───── Data section

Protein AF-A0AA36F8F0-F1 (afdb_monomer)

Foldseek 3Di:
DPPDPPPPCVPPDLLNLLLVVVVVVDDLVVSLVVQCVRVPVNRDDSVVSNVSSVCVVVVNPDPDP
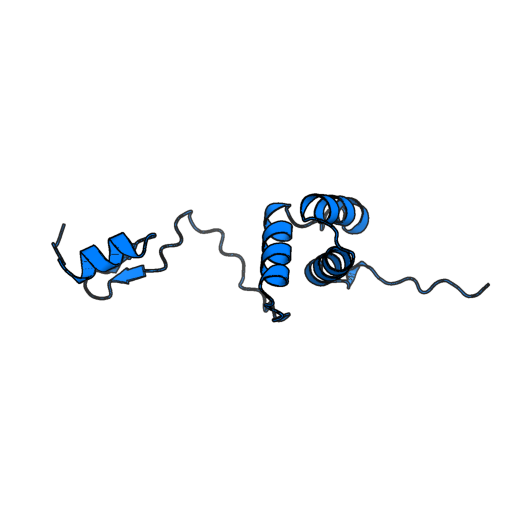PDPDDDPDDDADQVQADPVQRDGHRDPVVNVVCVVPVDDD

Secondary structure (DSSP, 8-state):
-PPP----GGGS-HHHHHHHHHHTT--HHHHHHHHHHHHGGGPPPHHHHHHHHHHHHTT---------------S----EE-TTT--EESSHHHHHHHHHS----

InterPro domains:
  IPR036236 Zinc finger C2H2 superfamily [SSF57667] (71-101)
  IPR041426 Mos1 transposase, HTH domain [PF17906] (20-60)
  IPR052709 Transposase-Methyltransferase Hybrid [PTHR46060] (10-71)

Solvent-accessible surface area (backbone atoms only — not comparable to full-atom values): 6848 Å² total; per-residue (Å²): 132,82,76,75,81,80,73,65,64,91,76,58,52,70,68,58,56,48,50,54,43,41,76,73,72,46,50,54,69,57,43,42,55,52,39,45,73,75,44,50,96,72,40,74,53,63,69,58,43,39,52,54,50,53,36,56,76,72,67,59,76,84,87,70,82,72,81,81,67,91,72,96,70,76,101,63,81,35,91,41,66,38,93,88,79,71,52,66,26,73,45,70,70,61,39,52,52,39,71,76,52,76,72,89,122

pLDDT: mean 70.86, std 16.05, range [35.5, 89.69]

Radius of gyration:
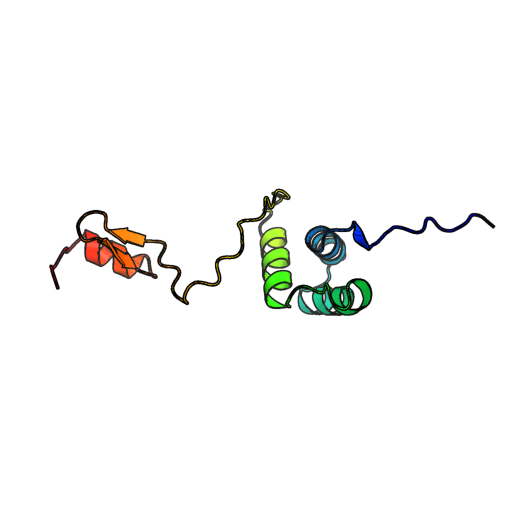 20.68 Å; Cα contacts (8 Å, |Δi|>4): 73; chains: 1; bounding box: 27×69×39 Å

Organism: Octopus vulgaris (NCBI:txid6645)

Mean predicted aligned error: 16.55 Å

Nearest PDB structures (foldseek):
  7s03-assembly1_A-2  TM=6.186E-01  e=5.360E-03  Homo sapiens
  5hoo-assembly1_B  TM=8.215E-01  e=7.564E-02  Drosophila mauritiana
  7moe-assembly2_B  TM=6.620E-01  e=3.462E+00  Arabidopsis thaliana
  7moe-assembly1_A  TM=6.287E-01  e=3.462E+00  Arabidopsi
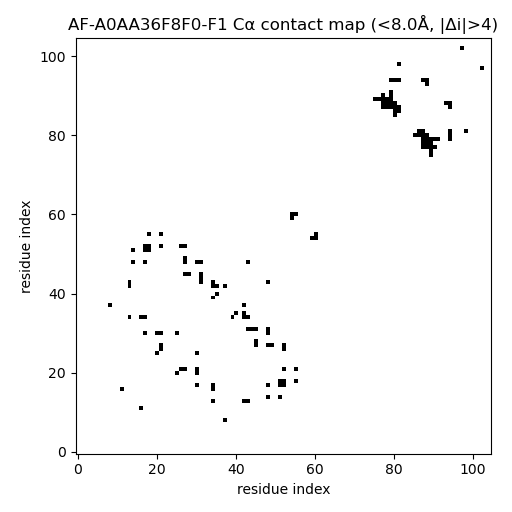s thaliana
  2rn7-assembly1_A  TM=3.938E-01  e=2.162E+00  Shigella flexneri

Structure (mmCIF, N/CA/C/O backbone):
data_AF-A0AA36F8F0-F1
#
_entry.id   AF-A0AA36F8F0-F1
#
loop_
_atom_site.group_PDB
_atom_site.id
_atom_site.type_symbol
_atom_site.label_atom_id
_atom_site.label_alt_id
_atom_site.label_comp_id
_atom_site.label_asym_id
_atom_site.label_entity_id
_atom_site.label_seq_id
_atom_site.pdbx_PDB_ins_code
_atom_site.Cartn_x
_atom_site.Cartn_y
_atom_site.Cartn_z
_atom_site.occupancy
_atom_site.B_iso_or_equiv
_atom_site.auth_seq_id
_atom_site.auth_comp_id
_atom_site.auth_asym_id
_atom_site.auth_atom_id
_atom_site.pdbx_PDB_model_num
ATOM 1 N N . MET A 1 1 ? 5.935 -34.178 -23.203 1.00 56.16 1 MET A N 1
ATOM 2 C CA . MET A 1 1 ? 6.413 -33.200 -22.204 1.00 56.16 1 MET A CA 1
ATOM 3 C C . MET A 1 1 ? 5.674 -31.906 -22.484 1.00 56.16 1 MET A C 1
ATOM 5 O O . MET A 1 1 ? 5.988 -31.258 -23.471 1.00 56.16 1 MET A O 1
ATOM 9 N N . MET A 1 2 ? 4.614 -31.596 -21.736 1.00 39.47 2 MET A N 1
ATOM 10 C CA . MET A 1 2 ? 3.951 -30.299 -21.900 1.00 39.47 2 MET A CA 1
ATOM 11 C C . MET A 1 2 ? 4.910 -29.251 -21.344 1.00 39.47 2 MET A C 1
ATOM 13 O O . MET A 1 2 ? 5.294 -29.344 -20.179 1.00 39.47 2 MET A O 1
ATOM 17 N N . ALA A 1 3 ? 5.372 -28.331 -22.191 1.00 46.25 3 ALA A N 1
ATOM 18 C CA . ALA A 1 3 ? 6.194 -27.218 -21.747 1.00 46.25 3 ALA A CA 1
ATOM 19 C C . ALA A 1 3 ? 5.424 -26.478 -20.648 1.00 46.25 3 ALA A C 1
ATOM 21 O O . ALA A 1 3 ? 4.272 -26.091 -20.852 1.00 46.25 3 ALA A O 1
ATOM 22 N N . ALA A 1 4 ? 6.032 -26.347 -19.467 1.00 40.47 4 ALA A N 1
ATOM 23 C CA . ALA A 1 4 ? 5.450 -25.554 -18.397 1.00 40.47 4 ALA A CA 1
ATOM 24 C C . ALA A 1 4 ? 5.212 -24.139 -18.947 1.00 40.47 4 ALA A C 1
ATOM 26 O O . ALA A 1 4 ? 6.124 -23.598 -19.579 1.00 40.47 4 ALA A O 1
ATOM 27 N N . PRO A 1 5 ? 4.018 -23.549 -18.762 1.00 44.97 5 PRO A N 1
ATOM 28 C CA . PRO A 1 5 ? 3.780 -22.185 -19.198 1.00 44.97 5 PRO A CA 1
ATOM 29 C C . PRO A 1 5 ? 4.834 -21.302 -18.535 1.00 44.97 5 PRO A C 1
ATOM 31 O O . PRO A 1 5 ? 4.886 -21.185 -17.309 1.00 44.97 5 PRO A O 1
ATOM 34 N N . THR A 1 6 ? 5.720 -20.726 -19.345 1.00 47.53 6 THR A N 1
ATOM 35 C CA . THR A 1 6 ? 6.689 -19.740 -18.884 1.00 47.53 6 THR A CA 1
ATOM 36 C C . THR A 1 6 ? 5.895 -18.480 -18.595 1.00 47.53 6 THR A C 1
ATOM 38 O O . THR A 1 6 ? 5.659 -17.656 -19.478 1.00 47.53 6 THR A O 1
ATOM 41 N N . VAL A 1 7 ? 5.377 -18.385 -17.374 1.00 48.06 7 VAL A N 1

──────────

In the listing above, find the line with "PDPDDDPDDDADQVQADPVQRDGHRDPVVNVVCVVPVDDD" and output every line through the one with "IPR052709 Transposase-Methyltransferase Hybrid", exactly, without the pictures.

**Task solution:**
PDPDDDPDDDADQVQADPVQRDGHRDPVVNVVCVVPVDDD

Secondary structure (DSSP, 8-state):
-PPP----GGGS-HHHHHHHHHHTT--HHHHHHHHHHHHGGGPPPHHHHHHHHHHHHTT---------------S----EE-TTT--EESSHHHHHHHHHS----

InterPro domains:
  IPR036236 Zinc finger C2H2 superfamily [SSF57667] (71-101)
  IPR041426 Mos1 transposase, HTH domain [PF17906] (20-60)
  IPR052709 Transposase-Methyltransferase Hybrid [PTHR46060] (10-71)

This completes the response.